3. Skewness (3rd Moment - Asymmetry : E[(X−μ)3] )
Measures the asymmetry of the distribution.
- Positive skew: Right tail is longer.
- Negative skew: Left tail is longer.

4. Kurtosis (4th Moment : E[(X−μ)4])
Measures the "fatness" or "thinness" of the tails or the concentration of values around the mean. Fatness and thinness are relative words, one can be called fat or thin only in comparision to something else, In this case, the relative fatness or thinness is measured in comparison to a "Normal" distribution.
- High kurtosis (Leptokurtosis): Heavy tails (outliers). Most of the data lies either around the mean or in the tails, much less data lie at a medium distance from the mean when compared to a "Normal" distribution.
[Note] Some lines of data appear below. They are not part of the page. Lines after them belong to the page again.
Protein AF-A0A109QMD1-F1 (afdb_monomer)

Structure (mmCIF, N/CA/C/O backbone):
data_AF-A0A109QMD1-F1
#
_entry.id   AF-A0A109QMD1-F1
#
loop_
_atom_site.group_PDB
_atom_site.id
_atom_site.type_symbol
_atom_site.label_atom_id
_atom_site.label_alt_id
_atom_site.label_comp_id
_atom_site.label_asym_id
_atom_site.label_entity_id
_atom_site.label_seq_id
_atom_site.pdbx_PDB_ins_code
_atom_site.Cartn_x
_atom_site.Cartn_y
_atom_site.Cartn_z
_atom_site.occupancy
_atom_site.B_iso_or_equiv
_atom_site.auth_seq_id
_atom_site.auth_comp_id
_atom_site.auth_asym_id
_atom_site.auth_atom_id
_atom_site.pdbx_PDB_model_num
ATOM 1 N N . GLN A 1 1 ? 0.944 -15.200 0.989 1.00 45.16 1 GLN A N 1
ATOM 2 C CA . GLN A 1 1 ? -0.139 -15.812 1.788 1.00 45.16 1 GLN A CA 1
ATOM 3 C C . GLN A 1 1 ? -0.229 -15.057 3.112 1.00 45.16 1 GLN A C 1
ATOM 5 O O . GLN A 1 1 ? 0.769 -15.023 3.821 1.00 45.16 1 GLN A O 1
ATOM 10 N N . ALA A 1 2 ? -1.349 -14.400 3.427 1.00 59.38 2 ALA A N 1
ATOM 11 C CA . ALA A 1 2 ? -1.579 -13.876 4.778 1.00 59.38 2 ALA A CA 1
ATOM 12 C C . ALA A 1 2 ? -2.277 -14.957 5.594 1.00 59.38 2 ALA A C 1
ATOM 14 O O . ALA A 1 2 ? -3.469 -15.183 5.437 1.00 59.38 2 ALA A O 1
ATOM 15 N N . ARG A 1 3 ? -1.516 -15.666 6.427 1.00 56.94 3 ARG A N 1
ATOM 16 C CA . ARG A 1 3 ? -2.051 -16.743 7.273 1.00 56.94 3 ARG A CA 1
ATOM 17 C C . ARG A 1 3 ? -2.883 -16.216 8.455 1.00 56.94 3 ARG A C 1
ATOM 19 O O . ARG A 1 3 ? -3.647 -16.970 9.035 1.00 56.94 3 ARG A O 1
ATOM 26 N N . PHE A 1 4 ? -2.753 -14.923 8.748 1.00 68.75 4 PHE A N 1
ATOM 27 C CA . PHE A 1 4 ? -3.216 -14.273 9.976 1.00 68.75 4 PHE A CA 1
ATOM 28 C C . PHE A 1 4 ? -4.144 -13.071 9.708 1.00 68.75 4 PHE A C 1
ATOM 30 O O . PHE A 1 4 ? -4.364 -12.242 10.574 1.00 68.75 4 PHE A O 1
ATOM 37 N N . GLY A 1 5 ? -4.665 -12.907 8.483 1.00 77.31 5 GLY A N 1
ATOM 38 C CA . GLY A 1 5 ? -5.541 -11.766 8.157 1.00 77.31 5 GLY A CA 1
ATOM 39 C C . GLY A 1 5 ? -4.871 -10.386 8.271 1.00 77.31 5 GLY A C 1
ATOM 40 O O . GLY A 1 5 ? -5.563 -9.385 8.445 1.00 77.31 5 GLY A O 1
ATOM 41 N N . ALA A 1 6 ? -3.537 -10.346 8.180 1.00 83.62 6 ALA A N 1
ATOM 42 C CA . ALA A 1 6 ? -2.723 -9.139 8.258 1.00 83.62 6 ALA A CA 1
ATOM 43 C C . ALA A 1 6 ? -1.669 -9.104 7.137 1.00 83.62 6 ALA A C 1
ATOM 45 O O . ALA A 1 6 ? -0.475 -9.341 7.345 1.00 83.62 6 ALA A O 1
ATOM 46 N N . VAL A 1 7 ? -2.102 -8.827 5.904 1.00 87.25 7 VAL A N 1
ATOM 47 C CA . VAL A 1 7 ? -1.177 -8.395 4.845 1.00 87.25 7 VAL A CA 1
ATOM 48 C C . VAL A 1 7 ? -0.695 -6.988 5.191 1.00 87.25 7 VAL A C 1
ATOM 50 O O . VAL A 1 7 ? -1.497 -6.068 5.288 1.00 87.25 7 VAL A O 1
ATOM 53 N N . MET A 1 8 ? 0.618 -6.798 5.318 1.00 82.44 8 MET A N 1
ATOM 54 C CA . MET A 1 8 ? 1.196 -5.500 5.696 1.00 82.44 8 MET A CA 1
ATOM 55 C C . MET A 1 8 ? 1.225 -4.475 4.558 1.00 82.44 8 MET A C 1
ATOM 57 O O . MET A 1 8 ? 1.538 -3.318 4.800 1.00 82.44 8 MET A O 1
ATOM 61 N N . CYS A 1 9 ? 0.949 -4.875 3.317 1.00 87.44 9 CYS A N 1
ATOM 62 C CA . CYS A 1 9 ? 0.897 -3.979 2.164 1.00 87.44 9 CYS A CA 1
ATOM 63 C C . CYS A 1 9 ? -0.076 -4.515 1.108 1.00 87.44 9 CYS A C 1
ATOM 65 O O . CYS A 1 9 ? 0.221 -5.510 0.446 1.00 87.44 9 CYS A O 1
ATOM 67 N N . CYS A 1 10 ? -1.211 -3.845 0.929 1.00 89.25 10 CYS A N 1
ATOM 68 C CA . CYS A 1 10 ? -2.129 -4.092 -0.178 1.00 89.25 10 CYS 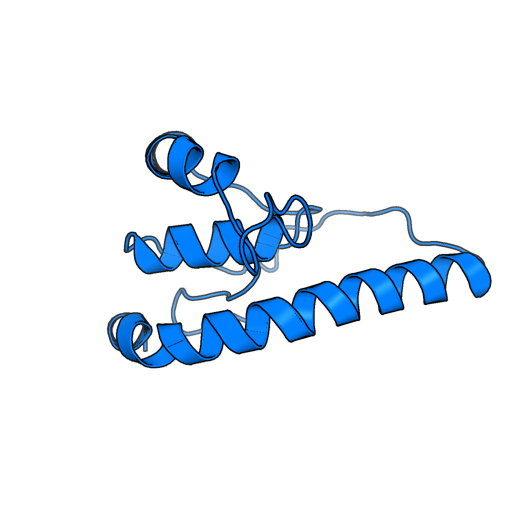A CA 1
ATOM 69 C C . CYS A 1 10 ? -1.697 -3.237 -1.376 1.00 89.25 10 CYS A C 1
ATOM 71 O O . CYS A 1 10 ? -1.895 -2.027 -1.378 1.00 89.25 10 CYS A O 1
ATOM 73 N N . CYS A 1 11 ? -1.056 -3.856 -2.368 1.00 86.44 11 CYS A N 1
ATOM 74 C CA . CYS A 1 11 ? -0.469 -3.146 -3.505 1.00 86.44 11 CYS A CA 1
ATOM 75 C C . CYS A 1 11 ? -1.543 -2.503 -4.397 1.00 86.44 11 CYS A C 1
ATOM 77 O O . CYS A 1 11 ? -2.474 -3.184 -4.832 1.00 86.44 11 CYS A O 1
ATOM 79 N N . GLY A 1 12 ? -1.350 -1.233 -4.759 1.00 84.50 12 GLY A N 1
ATOM 80 C CA . GLY A 1 12 ? -2.293 -0.433 -5.543 1.00 84.50 12 GLY A CA 1
ATOM 81 C C . GLY A 1 12 ? -2.810 -1.066 -6.843 1.00 84.50 12 GLY A C 1
ATOM 82 O O . GLY A 1 12 ? -3.991 -0.903 -7.139 1.00 84.50 12 GLY A O 1
ATOM 83 N N . PRO A 1 13 ? -2.016 -1.844 -7.611 1.00 86.75 13 PRO A N 1
ATOM 84 C CA . PRO A 1 13 ? -2.519 -2.449 -8.842 1.00 86.75 13 PRO A CA 1
ATOM 85 C C . PRO A 1 13 ? -3.658 -3.458 -8.677 1.00 86.75 13 PRO A C 1
ATOM 87 O O . PRO A 1 13 ? -4.350 -3.744 -9.650 1.00 86.75 13 PRO A O 1
ATOM 90 N N . CYS A 1 14 ? -3.824 -4.039 -7.487 1.00 91.19 14 CYS A N 1
ATOM 91 C CA . CYS A 1 14 ? -4.856 -5.036 -7.222 1.00 91.19 14 CYS A CA 1
ATOM 92 C C . CYS A 1 14 ? -5.227 -5.039 -5.735 1.00 91.19 14 CYS A C 1
ATOM 94 O O . CYS A 1 14 ? -4.965 -6.000 -5.011 1.00 91.19 14 CYS A O 1
ATOM 96 N N . ALA A 1 15 ? -5.827 -3.940 -5.280 1.00 92.44 15 ALA A N 1
ATOM 97 C CA . ALA A 1 15 ? -6.366 -3.806 -3.933 1.00 92.44 15 ALA A CA 1
ATOM 98 C C . ALA A 1 15 ? -7.827 -3.348 -3.989 1.00 92.44 15 ALA A C 1
ATOM 100 O O . ALA A 1 15 ? -8.204 -2.509 -4.805 1.00 92.44 15 ALA A O 1
ATOM 101 N N . MET A 1 16 ? -8.653 -3.898 -3.102 1.00 92.56 16 MET A N 1
ATOM 102 C CA . MET A 1 16 ? -10.057 -3.526 -2.958 1.00 92.56 16 MET A CA 1
ATOM 103 C C . MET A 1 16 ? -10.363 -3.299 -1.484 1.00 92.56 16 MET A C 1
ATOM 105 O O . MET A 1 16 ? -9.996 -4.108 -0.634 1.00 92.56 16 MET A O 1
ATOM 109 N N . TYR A 1 17 ? -11.069 -2.211 -1.190 1.00 92.50 17 TYR A N 1
ATOM 110 C CA . TYR A 1 17 ? -11.439 -1.835 0.169 1.00 92.50 17 TYR A CA 1
ATOM 111 C C . TYR A 1 17 ? -12.946 -1.654 0.272 1.00 92.50 17 TYR A C 1
ATOM 113 O O . TYR A 1 17 ? -13.600 -1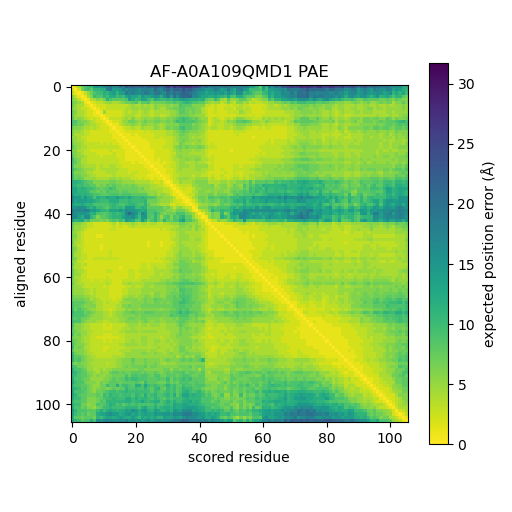.128 -0.633 1.00 92.50 17 TYR A O 1
ATOM 121 N N . ARG A 1 18 ? -13.514 -2.037 1.416 1.00 93.81 18 ARG A N 1
ATOM 122 C CA . ARG A 1 18 ? -14.903 -1.703 1.723 1.00 93.81 18 ARG A CA 1
ATOM 123 C C . ARG A 1 18 ? -15.006 -0.190 1.904 1.00 93.81 18 ARG A C 1
ATOM 125 O O . ARG A 1 18 ? -14.359 0.363 2.790 1.00 93.81 18 ARG A O 1
ATOM 132 N N . ARG A 1 19 ? -15.876 0.469 1.130 1.00 94.50 19 ARG A N 1
ATOM 133 C CA . ARG A 1 19 ? -16.073 1.929 1.196 1.00 94.50 19 ARG A CA 1
ATOM 134 C C . ARG A 1 19 ? -16.309 2.433 2.620 1.00 94.50 19 ARG A C 1
ATOM 136 O O . ARG A 1 19 ? -15.730 3.438 3.001 1.00 94.50 19 ARG A O 1
ATOM 143 N N . SER A 1 20 ? -17.137 1.737 3.401 1.00 95.38 20 SER A N 1
ATOM 144 C CA . SER A 1 20 ? -17.436 2.137 4.780 1.00 95.38 20 SER A CA 1
ATOM 145 C C . SER A 1 20 ? -16.207 2.096 5.691 1.00 95.38 20 SER A C 1
ATOM 147 O O . SER A 1 20 ? -16.102 2.931 6.573 1.00 95.38 20 SER A O 1
ATOM 149 N N . ALA A 1 21 ? -15.280 1.155 5.478 1.00 92.81 21 ALA A N 1
ATOM 150 C CA . ALA A 1 21 ? -14.028 1.088 6.230 1.00 92.81 21 ALA A CA 1
ATOM 151 C C . ALA A 1 21 ? -13.065 2.197 5.787 1.00 92.81 21 ALA A C 1
ATOM 153 O O . ALA A 1 21 ? -12.483 2.876 6.623 1.00 92.81 21 ALA A O 1
ATOM 154 N N . LEU A 1 22 ? -12.961 2.430 4.473 1.00 91.50 22 LEU A N 1
ATOM 155 C CA . LEU A 1 22 ? -12.116 3.489 3.923 1.00 91.50 22 LEU A CA 1
ATOM 156 C C . LEU A 1 22 ? -12.557 4.875 4.401 1.00 91.50 22 LEU A C 1
ATOM 158 O O . LEU A 1 22 ? -11.728 5.650 4.858 1.00 91.50 22 LEU A O 1
ATOM 162 N N . ALA A 1 23 ? -13.860 5.159 4.364 1.00 93.12 23 ALA A N 1
ATOM 163 C CA . ALA A 1 23 ? -14.412 6.451 4.765 1.00 93.12 23 ALA A CA 1
ATOM 164 C C . ALA A 1 23 ? -14.095 6.830 6.222 1.00 93.12 23 ALA A C 1
ATOM 166 O O . ALA A 1 23 ? -13.946 8.008 6.513 1.00 93.12 23 ALA A O 1
ATOM 167 N N . LEU A 1 24 ? -13.944 5.849 7.120 1.00 92.56 24 LEU A N 1
ATOM 168 C CA . LEU A 1 24 ? -13.563 6.087 8.519 1.00 92.56 24 LEU A CA 1
ATOM 169 C C . LEU A 1 24 ? -12.100 6.524 8.683 1.00 92.56 24 LEU A C 1
ATOM 171 O O . LEU A 1 24 ? -11.723 7.018 9.742 1.00 92.56 24 LEU A O 1
ATOM 175 N N . LEU A 1 25 ? -11.273 6.297 7.661 1.00 90.75 25 LEU A N 1
ATOM 176 C CA . LEU A 1 25 ? -9.826 6.486 7.711 1.00 90.75 25 LEU A CA 1
ATOM 177 C C . LEU A 1 25 ? -9.330 7.566 6.748 1.00 90.75 25 LEU A C 1
ATOM 179 O O . LEU A 1 25 ? -8.159 7.919 6.834 1.00 90.75 25 LEU A O 1
ATOM 183 N N . LEU A 1 26 ? -10.189 8.100 5.870 1.00 87.62 26 LEU A N 1
ATOM 184 C CA . LEU A 1 26 ? -9.817 9.103 4.864 1.00 87.62 26 LEU A CA 1
ATOM 185 C C . LEU A 1 26 ? -9.163 10.336 5.493 1.00 87.62 26 LEU A C 1
ATOM 187 O O . LEU A 1 26 ? -8.075 10.705 5.072 1.00 87.62 26 LEU A O 1
ATOM 191 N N . ASP A 1 27 ? -9.745 10.896 6.554 1.00 85.94 27 ASP A N 1
ATOM 192 C CA . ASP A 1 27 ? -9.183 12.083 7.211 1.00 85.94 27 ASP A CA 1
ATOM 193 C C . ASP A 1 27 ? -7.767 11.820 7.753 1.00 85.94 27 ASP A C 1
ATOM 195 O O . ASP A 1 27 ? -6.864 12.641 7.605 1.00 85.94 27 ASP A O 1
ATOM 199 N N . GLN A 1 28 ? -7.542 10.649 8.361 1.00 84.94 28 GLN A N 1
ATOM 200 C CA . GLN A 1 28 ? -6.224 10.257 8.880 1.00 84.94 28 GLN A CA 1
ATOM 201 C C . GLN A 1 28 ? -5.230 9.954 7.757 1.00 84.94 28 GLN A C 1
ATOM 203 O O . GLN A 1 28 ? -4.038 10.219 7.899 1.00 84.94 28 GLN A O 1
ATOM 208 N N . TYR A 1 29 ? -5.726 9.391 6.660 1.00 84.44 29 TYR A N 1
ATOM 209 C CA . TYR A 1 29 ? -4.944 9.079 5.477 1.00 84.44 29 TYR A CA 1
ATOM 210 C C . TYR A 1 29 ? -4.476 10.358 4.762 1.00 84.44 29 TYR A C 1
ATOM 212 O O . TYR A 1 29 ? -3.295 10.482 4.447 1.00 84.44 29 TYR A O 1
ATOM 220 N N . GLU A 1 30 ? -5.361 11.342 4.575 1.00 83.19 30 GLU A N 1
ATOM 221 C CA . GLU A 1 30 ? -5.052 12.617 3.908 1.00 83.19 30 GLU A CA 1
ATOM 222 C C . GLU A 1 30 ? -4.162 13.538 4.756 1.00 83.19 30 GLU A C 1
ATOM 224 O O . GLU A 1 30 ? -3.360 14.305 4.224 1.00 83.19 30 GLU A O 1
ATOM 229 N N . THR A 1 31 ? -4.259 13.457 6.085 1.00 81.88 31 THR A N 1
ATOM 230 C CA . THR A 1 31 ? -3.491 14.311 7.009 1.00 81.88 31 THR A CA 1
ATOM 231 C C . THR A 1 31 ? -2.158 13.695 7.440 1.00 81.88 31 THR A C 1
ATOM 233 O O . THR A 1 31 ? -1.592 14.077 8.467 1.00 81.88 31 THR A O 1
ATOM 236 N N . GLN A 1 32 ? -1.613 12.746 6.673 1.00 75.94 32 GLN A N 1
ATOM 237 C CA . GLN A 1 32 ? -0.379 12.062 7.044 1.00 75.94 32 GLN A CA 1
ATOM 238 C C . GLN A 1 32 ? 0.827 13.018 7.082 1.00 75.94 32 GLN A C 1
ATOM 240 O O . GLN A 1 32 ? 1.225 13.608 6.077 1.00 75.94 32 GLN A O 1
ATOM 245 N N . PHE A 1 33 ? 1.512 13.062 8.230 1.00 75.31 33 PHE A N 1
ATOM 246 C CA . PHE A 1 33 ? 2.812 13.719 8.373 1.00 75.31 33 PHE A CA 1
ATOM 247 C C . PHE A 1 33 ? 3.941 12.701 8.536 1.00 75.31 33 PHE A C 1
ATOM 249 O O . PHE A 1 33 ? 3.886 11.806 9.381 1.00 75.31 33 PHE A O 1
ATOM 256 N N . PHE A 1 34 ? 5.034 12.891 7.800 1.00 69.06 34 PHE A N 1
ATOM 257 C CA . PHE A 1 34 ? 6.296 12.202 8.042 1.00 69.06 34 PHE A CA 1
ATOM 258 C C . PHE A 1 34 ? 7.390 13.216 8.381 1.00 69.06 34 PHE A C 1
ATOM 260 O O . PHE A 1 34 ? 7.715 14.095 7.584 1.00 69.06 34 PHE A O 1
ATOM 267 N N . ARG A 1 35 ? 7.970 13.098 9.585 1.00 69.94 35 ARG A N 1
ATOM 268 C CA . ARG A 1 35 ? 8.999 14.023 10.110 1.00 69.94 35 ARG A CA 1
ATOM 269 C C . ARG A 1 35 ? 8.585 15.505 10.012 1.00 69.94 35 ARG A C 1
ATOM 271 O O . ARG A 1 35 ? 9.398 16.354 9.661 1.00 69.94 35 ARG A O 1
ATOM 278 N N . GLY A 1 36 ? 7.318 15.797 10.318 1.00 71.19 36 GLY A N 1
ATOM 279 C CA . GLY A 1 36 ? 6.773 17.160 10.345 1.00 71.19 36 GLY A CA 1
ATOM 280 C C . GLY A 1 36 ? 6.417 17.752 8.978 1.00 71.19 36 GLY A C 1
ATOM 281 O O . GLY A 1 36 ? 6.114 18.937 8.905 1.00 71.19 36 GLY A O 1
ATOM 282 N N . LYS A 1 37 ? 6.443 16.958 7.900 1.00 73.31 37 LYS A N 1
ATOM 283 C CA . LYS A 1 37 ? 5.988 17.374 6.564 1.00 73.31 37 LYS A CA 1
ATOM 284 C C . LYS A 1 37 ? 4.821 16.502 6.094 1.00 73.31 37 LYS A C 1
ATOM 286 O O . LYS A 1 37 ? 4.880 15.299 6.363 1.00 73.31 37 LYS A O 1
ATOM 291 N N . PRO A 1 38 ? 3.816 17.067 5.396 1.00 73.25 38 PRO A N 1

- Low kurtosis (Platykurtosis): Light tails. Much less data lies around the mean and in the tails whereas much more data lie at a medium distance from the mean when compared to a "Normal" distribution
- Medium kurtosis (Mesokurtosis): Average tails. as much data lies around the mean, in the tails and at a medium distance from the mean as in a "Normal" distribution

Standardized Moments
To make moments dimensionless and easier to compare across distributions, standardized moments are used. They are defined as:
μ~n = μn / σn
where σ is the standard deviation.
- Standardized Skewness: μ3 = E[(X−μ)3] / σ3
- Standardized Kurtosis: μ4 = E[(X−μ)4] / σ4
Applications of Moments
- Descriptive Statistics: Understanding the shape of the distribution (mean, variance, skewness, kurtosis).
- Statistical Inference: Estimating population parameters.
- Machine Learning: Feature engineering and data transformation.
- Financial Analytics: Analyzing returns and risk.